━━ Supplied material
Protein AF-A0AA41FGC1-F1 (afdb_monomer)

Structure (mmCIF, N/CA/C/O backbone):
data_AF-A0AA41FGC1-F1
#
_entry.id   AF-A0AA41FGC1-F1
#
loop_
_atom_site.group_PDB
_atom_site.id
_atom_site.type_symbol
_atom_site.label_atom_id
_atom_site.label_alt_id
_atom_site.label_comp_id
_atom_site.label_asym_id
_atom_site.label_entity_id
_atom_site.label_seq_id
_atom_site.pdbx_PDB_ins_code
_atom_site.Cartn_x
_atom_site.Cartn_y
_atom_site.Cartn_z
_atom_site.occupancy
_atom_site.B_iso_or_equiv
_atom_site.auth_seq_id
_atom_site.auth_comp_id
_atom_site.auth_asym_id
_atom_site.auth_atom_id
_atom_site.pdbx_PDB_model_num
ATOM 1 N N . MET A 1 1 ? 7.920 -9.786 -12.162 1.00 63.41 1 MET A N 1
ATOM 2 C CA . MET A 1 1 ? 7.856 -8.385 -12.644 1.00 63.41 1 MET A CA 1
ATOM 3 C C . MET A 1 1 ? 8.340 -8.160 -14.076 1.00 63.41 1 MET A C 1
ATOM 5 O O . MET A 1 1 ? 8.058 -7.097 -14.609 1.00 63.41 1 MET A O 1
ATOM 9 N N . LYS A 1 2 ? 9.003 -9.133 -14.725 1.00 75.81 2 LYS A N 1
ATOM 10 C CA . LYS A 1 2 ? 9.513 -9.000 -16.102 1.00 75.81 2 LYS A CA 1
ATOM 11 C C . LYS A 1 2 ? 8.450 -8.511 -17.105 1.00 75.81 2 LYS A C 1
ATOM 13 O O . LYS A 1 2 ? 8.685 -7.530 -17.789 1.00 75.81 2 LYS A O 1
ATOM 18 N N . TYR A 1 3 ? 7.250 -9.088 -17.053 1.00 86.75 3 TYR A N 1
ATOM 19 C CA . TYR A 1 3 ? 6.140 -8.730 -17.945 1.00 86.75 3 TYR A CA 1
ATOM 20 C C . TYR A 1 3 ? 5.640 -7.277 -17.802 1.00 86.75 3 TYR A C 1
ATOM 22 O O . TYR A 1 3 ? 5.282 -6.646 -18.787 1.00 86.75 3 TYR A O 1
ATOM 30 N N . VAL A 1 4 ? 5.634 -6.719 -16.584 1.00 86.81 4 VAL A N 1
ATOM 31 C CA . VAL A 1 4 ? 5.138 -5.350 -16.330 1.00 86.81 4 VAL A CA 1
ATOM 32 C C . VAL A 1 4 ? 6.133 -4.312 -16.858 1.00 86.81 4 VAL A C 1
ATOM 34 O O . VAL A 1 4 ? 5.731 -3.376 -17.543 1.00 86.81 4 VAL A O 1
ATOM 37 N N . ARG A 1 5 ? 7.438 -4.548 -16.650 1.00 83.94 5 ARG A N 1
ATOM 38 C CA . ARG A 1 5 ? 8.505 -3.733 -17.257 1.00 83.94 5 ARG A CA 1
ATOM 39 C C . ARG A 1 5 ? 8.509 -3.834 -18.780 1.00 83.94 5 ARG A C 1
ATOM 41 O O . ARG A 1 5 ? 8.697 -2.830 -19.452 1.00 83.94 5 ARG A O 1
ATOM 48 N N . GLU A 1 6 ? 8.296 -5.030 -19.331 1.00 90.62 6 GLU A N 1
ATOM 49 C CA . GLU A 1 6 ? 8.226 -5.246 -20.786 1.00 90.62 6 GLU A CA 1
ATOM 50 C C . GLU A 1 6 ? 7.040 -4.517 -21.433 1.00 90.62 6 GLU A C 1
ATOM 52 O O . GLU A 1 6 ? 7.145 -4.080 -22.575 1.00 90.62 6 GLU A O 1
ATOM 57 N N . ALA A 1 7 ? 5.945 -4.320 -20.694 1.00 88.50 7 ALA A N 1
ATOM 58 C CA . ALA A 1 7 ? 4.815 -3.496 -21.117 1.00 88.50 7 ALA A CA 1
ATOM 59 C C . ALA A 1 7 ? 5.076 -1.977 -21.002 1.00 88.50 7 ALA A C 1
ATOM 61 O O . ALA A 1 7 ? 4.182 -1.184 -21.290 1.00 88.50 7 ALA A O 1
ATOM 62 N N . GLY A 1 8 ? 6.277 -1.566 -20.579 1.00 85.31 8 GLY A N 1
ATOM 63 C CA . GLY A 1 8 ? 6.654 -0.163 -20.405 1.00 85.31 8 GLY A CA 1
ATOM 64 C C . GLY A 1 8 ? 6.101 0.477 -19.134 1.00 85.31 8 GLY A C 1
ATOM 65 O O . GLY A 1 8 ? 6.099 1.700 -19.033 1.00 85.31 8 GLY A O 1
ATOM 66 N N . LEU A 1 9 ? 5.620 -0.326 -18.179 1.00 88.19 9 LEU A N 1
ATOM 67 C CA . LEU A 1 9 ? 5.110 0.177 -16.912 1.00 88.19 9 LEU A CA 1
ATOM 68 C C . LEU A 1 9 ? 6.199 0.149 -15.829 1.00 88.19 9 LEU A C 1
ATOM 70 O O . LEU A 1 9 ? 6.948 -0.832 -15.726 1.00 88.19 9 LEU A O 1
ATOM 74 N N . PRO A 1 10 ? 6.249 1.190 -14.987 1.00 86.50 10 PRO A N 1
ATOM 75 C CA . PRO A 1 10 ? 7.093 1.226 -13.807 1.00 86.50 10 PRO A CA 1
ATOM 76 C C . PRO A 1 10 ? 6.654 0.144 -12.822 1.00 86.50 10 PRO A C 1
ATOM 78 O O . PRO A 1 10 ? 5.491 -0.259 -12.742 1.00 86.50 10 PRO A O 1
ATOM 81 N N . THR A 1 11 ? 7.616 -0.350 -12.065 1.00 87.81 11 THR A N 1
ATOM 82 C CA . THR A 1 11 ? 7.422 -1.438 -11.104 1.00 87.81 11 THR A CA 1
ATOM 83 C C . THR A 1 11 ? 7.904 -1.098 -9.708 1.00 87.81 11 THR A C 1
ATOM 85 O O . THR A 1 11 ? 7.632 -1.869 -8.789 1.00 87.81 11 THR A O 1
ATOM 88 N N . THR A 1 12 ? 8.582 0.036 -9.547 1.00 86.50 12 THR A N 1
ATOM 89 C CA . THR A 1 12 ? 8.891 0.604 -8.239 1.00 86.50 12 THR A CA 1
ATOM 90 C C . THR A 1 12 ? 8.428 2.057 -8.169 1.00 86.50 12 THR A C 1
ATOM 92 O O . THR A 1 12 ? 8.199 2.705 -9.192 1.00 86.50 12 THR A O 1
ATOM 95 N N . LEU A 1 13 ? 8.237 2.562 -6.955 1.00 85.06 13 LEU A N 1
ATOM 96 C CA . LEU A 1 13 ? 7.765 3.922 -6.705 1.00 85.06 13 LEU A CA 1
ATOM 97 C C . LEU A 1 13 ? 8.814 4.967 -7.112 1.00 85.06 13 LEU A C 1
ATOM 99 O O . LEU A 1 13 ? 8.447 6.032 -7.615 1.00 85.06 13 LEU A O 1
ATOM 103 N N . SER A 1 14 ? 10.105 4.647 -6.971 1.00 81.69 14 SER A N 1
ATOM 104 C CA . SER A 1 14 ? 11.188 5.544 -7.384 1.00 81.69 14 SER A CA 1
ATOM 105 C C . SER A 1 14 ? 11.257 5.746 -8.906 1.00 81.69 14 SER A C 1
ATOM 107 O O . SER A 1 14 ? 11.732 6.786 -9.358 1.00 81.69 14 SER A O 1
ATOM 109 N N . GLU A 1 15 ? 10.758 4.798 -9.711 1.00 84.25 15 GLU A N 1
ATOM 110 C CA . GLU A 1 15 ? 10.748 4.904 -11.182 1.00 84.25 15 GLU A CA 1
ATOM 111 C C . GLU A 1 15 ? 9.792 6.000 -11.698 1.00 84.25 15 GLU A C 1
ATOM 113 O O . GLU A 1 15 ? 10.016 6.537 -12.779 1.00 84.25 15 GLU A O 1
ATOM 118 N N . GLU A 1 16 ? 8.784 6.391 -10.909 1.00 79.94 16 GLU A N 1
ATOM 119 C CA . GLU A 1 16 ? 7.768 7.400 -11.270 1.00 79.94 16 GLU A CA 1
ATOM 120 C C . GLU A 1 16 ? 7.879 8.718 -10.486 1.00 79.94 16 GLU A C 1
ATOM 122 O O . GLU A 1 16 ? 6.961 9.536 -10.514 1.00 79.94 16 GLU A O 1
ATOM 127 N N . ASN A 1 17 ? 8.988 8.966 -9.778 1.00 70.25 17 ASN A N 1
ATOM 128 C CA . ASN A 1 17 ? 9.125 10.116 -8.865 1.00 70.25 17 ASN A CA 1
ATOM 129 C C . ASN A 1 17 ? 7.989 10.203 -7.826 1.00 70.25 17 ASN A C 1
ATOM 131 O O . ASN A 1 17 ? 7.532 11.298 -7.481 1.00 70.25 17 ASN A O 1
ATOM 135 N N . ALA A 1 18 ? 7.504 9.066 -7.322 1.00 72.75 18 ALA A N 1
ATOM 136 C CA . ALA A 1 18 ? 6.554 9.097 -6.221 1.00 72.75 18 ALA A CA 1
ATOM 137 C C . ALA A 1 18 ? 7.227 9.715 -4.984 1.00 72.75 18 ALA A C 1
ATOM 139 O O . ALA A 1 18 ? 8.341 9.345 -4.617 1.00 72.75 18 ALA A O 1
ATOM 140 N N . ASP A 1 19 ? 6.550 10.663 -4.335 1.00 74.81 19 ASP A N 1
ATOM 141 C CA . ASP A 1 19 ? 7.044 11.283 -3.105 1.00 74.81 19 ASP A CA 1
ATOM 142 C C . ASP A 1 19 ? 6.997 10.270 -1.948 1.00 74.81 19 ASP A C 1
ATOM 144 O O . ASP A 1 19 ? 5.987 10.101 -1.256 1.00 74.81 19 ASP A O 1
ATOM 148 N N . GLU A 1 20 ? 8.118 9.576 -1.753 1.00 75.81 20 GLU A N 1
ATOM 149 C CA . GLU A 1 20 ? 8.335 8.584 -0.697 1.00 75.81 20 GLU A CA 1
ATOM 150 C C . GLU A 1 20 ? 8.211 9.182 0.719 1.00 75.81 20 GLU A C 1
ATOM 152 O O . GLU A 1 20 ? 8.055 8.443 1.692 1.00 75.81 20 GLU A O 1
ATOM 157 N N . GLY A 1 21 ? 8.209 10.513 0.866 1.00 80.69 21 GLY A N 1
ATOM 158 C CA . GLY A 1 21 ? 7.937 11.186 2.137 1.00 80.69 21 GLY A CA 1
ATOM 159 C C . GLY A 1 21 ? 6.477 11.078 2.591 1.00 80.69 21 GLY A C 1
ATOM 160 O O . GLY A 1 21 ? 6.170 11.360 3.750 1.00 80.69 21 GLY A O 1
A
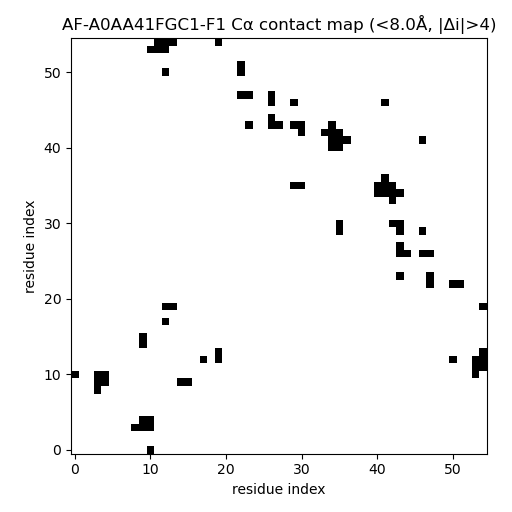TOM 161 N N . ARG A 1 22 ? 5.565 10.651 1.704 1.00 86.44 22 ARG A N 1
ATOM 162 C CA . ARG A 1 22 ? 4.110 10.652 1.940 1.00 86.44 22 ARG A CA 1
ATOM 163 C C . ARG A 1 22 ? 3.481 9.264 2.017 1.00 86.44 22 ARG A C 1
ATOM 165 O O . ARG A 1 22 ? 2.255 9.158 2.041 1.00 86.44 22 ARG A O 1
ATOM 172 N N . LEU A 1 23 ? 4.277 8.196 2.099 1.00 89.75 23 LEU A N 1
ATOM 173 C CA . LEU A 1 23 ? 3.758 6.818 2.137 1.00 89.75 23 LEU A CA 1
ATOM 174 C C . LEU A 1 23 ? 2.772 6.587 3.294 1.00 89.75 23 LEU A C 1
ATOM 176 O O . LEU A 1 23 ? 1.755 5.923 3.118 1.00 89.75 23 LEU A O 1
ATOM 180 N N . GLU A 1 24 ? 3.031 7.192 4.452 1.00 90.94 24 GLU A N 1
ATOM 181 C CA . GLU A 1 24 ? 2.138 7.163 5.618 1.00 90.94 24 GLU A CA 1
ATOM 182 C C . GLU A 1 24 ? 0.770 7.807 5.345 1.00 90.94 24 GLU A C 1
ATOM 184 O O . GLU A 1 24 ? -0.270 7.277 5.744 1.00 90.94 24 GLU A O 1
ATOM 189 N N . GLU A 1 25 ? 0.759 8.944 4.643 1.00 92.06 25 GLU A N 1
ATOM 190 C CA . GLU A 1 25 ? -0.467 9.647 4.255 1.00 92.06 25 GLU A CA 1
ATOM 191 C C . GLU A 1 25 ? -1.253 8.834 3.217 1.00 92.06 25 GLU A C 1
ATOM 193 O O . GLU A 1 25 ? -2.474 8.706 3.317 1.00 92.06 25 GLU A O 1
ATOM 198 N N . LEU A 1 26 ? -0.552 8.250 2.241 1.00 91.25 26 LEU A N 1
ATOM 199 C CA . LEU A 1 26 ? -1.142 7.392 1.214 1.00 91.25 26 LEU A CA 1
ATOM 200 C C . LEU A 1 26 ? -1.765 6.137 1.824 1.00 91.25 26 LEU A C 1
ATOM 202 O O . LEU A 1 26 ? -2.896 5.788 1.487 1.00 91.25 26 LEU A O 1
ATOM 206 N N . ALA A 1 27 ? -1.072 5.496 2.763 1.00 93.50 27 ALA A N 1
ATOM 207 C CA . ALA A 1 27 ? -1.598 4.344 3.476 1.00 93.50 27 ALA A CA 1
ATOM 
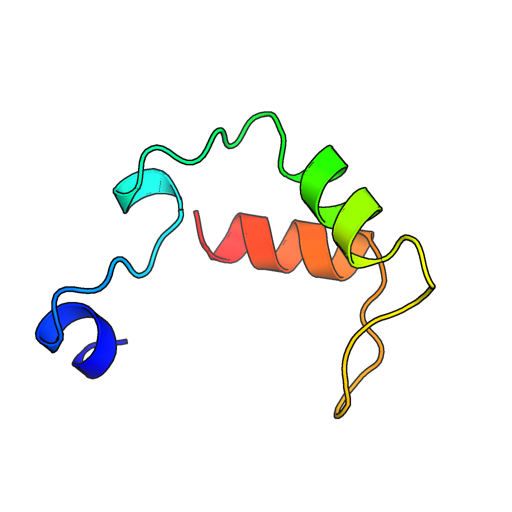208 C C . ALA A 1 27 ? -2.828 4.704 4.319 1.00 93.50 27 ALA A C 1
ATOM 210 O O . ALA A 1 27 ? -3.825 3.989 4.273 1.00 93.50 27 ALA A O 1
ATOM 211 N N . ALA A 1 28 ? -2.800 5.838 5.029 1.00 94.31 28 ALA A N 1
ATOM 212 C CA . ALA A 1 28 ? -3.952 6.309 5.799 1.00 94.31 28 ALA A CA 1
ATOM 213 C C . ALA A 1 28 ? -5.173 6.577 4.907 1.00 94.31 28 ALA A C 1
ATOM 215 O O . ALA A 1 28 ? -6.288 6.208 5.268 1.00 94.31 28 ALA A O 1
ATOM 216 N N . LYS A 1 29 ? -4.963 7.180 3.729 1.00 94.12 29 LYS A N 1
ATOM 217 C CA . LYS A 1 29 ? -6.017 7.387 2.725 1.00 94.12 29 LYS A CA 1
ATOM 218 C C . LYS A 1 29 ? -6.550 6.069 2.172 1.00 94.12 29 LYS A C 1
ATOM 220 O O . LYS A 1 29 ? -7.758 5.921 2.038 1.00 94.12 29 LYS A O 1
ATOM 225 N N . CYS A 1 30 ? -5.666 5.114 1.889 1.00 93.50 30 CYS A N 1
ATOM 226 C CA . CYS A 1 30 ? -6.032 3.796 1.375 1.00 93.50 30 CYS A CA 1
ATOM 227 C C . CYS A 1 30 ? -6.945 3.027 2.341 1.00 93.50 30 CYS A C 1
ATOM 229 O O . CYS A 1 30 ? -7.863 2.348 1.892 1.00 93.50 30 CYS A O 1
ATOM 231 N N . THR A 1 31 ? -6.730 3.164 3.651 1.00 95.44 31 THR A N 1
ATOM 232 C CA . THR A 1 31 ? -7.500 2.449 4.680 1.00 95.44 31 THR A CA 1
ATOM 233 C C . THR A 1 31 ? -8.514 3.329 5.417 1.00 95.44 31 THR A C 1
ATOM 235 O O . THR A 1 31 ? -8.938 2.971 6.516 1.00 95.44 31 THR A O 1
ATOM 238 N N . MET A 1 32 ? -8.873 4.500 4.875 1.00 94.44 32 MET A N 1
ATOM 239 C CA . MET A 1 32 ? -9.740 5.471 5.564 1.00 94.44 32 MET A CA 1
ATOM 240 C C . MET A 1 32 ? -11.151 4.920 5.813 1.00 94.44 32 MET A C 1
ATOM 242 O O . MET A 1 32 ? -11.708 5.135 6.885 1.00 94.44 32 MET A O 1
ATOM 246 N N . ASP A 1 33 ? -11.681 4.141 4.868 1.00 95.06 33 ASP A N 1
ATOM 247 C CA . ASP A 1 33 ? -12.986 3.471 4.977 1.00 95.06 33 ASP A CA 1
ATOM 248 C C . ASP A 1 33 ? -12.900 2.094 5.672 1.00 95.06 33 ASP A C 1
ATOM 250 O O . ASP A 1 33 ? -13.857 1.317 5.677 1.00 95.06 33 ASP A O 1
ATOM 254 N N . GL
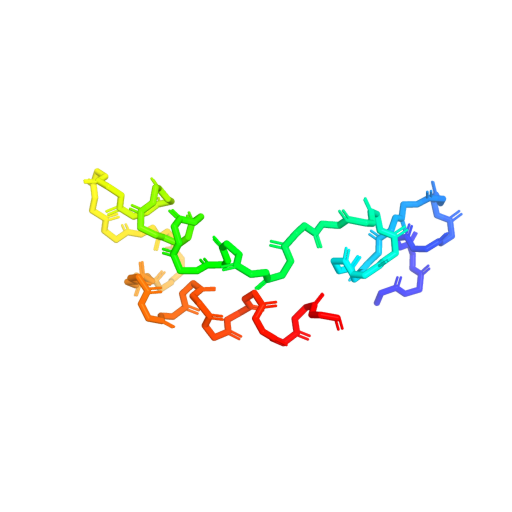Y A 1 34 ? -11.746 1.778 6.270 1.00 92.50 34 GLY A N 1
ATOM 255 C CA . GLY A 1 34 ? -11.456 0.513 6.940 1.00 92.50 34 GLY A CA 1
ATOM 256 C C . GLY A 1 34 ? -10.408 -0.349 6.217 1.00 92.50 34 GLY A C 1
ATOM 257 O O . GLY A 1 34 ? -9.828 0.066 5.211 1.00 92.50 34 GLY A O 1
ATOM 258 N N . PRO A 1 35 ? -10.122 -1.556 6.741 1.00 93.81 35 PRO A N 1
ATOM 259 C CA . PRO A 1 35 ? -9.117 -2.453 6.175 1.00 93.81 35 PRO A CA 1
ATOM 260 C C . PRO A 1 35 ? -9.452 -2.907 4.748 1.00 93.81 35 PRO A C 1
ATOM 262 O O . PRO A 1 35 ? -10.572 -3.345 4.463 1.00 93.81 35 PRO A O 1
ATOM 265 N N . VAL A 1 36 ? -8.454 -2.874 3.865 1.00 94.69 36 VAL A N 1
ATOM 266 C CA . VAL A 1 36 ? -8.591 -3.239 2.445 1.00 94.69 36 VAL A CA 1
ATOM 267 C C . VAL A 1 36 ? -8.160 -4.683 2.190 1.00 94.69 36 VAL A C 1
ATOM 269 O O . VAL A 1 36 ? -7.523 -5.304 3.029 1.00 94.69 36 VAL A O 1
ATOM 272 N N . GLY A 1 37 ? -8.503 -5.239 1.028 1.00 92.88 37 GLY A N 1
ATOM 273 C CA . GLY A 1 37 ? -8.083 -6.587 0.629 1.00 92.88 37 GLY A CA 1
ATOM 274 C C . GLY A 1 37 ? -9.184 -7.650 0.727 1.00 92.88 37 GLY A C 1
ATOM 275 O O . GLY A 1 37 ? -10.065 -7.617 1.597 1.00 92.88 37 GLY A O 1
ATOM 276 N N . GLY A 1 38 ? -9.162 -8.566 -0.247 1.00 93.62 38 GLY A N 1
ATOM 277 C CA . GLY A 1 38 ? -10.119 -9.672 -0.380 1.00 93.62 38 GLY A CA 1
ATOM 278 C C . GLY A 1 38 ? -9.582 -11.028 0.086 1.00 93.62 38 GLY A C 1
ATOM 279 O O . GLY A 1 38 ? -10.374 -11.857 0.518 1.00 93.62 38 GLY A O 1
ATOM 280 N N . LEU A 1 39 ? -8.260 -11.240 0.020 1.00 95.12 39 LEU A N 1
ATOM 281 C CA . LEU A 1 39 ? -7.599 -12.454 0.517 1.00 95.12 39 LEU A CA 1
ATOM 282 C C . LEU A 1 39 ? -7.306 -12.342 2.018 1.00 95.12 39 LEU A C 1
ATOM 284 O O . LEU A 1 39 ? -7.750 -13.173 2.799 1.00 95.12 39 LEU A O 1
ATOM 288 N N . GLU A 1 40 ? -6.618 -11.271 2.410 1.00 94.88 40 GLU A N 1
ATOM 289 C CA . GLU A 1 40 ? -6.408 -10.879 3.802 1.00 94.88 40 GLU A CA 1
━━━━
Activity = In the listing above, locate the line with "ATOM 246 N N" and the line with "ATOM 250 O O", then extract exactly those lines and every line between them, and nothing more.

Problem solution =
ATOM 246 N N . ASP A 1 33 ? -11.681 4.141 4.868 1.00 95.06 33 ASP A N 1
ATOM 247 C CA . ASP A 1 33 ? -12.986 3.471 4.977 1.00 95.06 33 ASP A CA 1
ATOM 248 C C . ASP A 1 33 ? -12.900 2.094 5.672 1.00 95.06 33 ASP A C 1
ATOM 250 O O . ASP A 1 33 ? -13.857 1.317 5.677 1.00 95.06 33 ASP A O 1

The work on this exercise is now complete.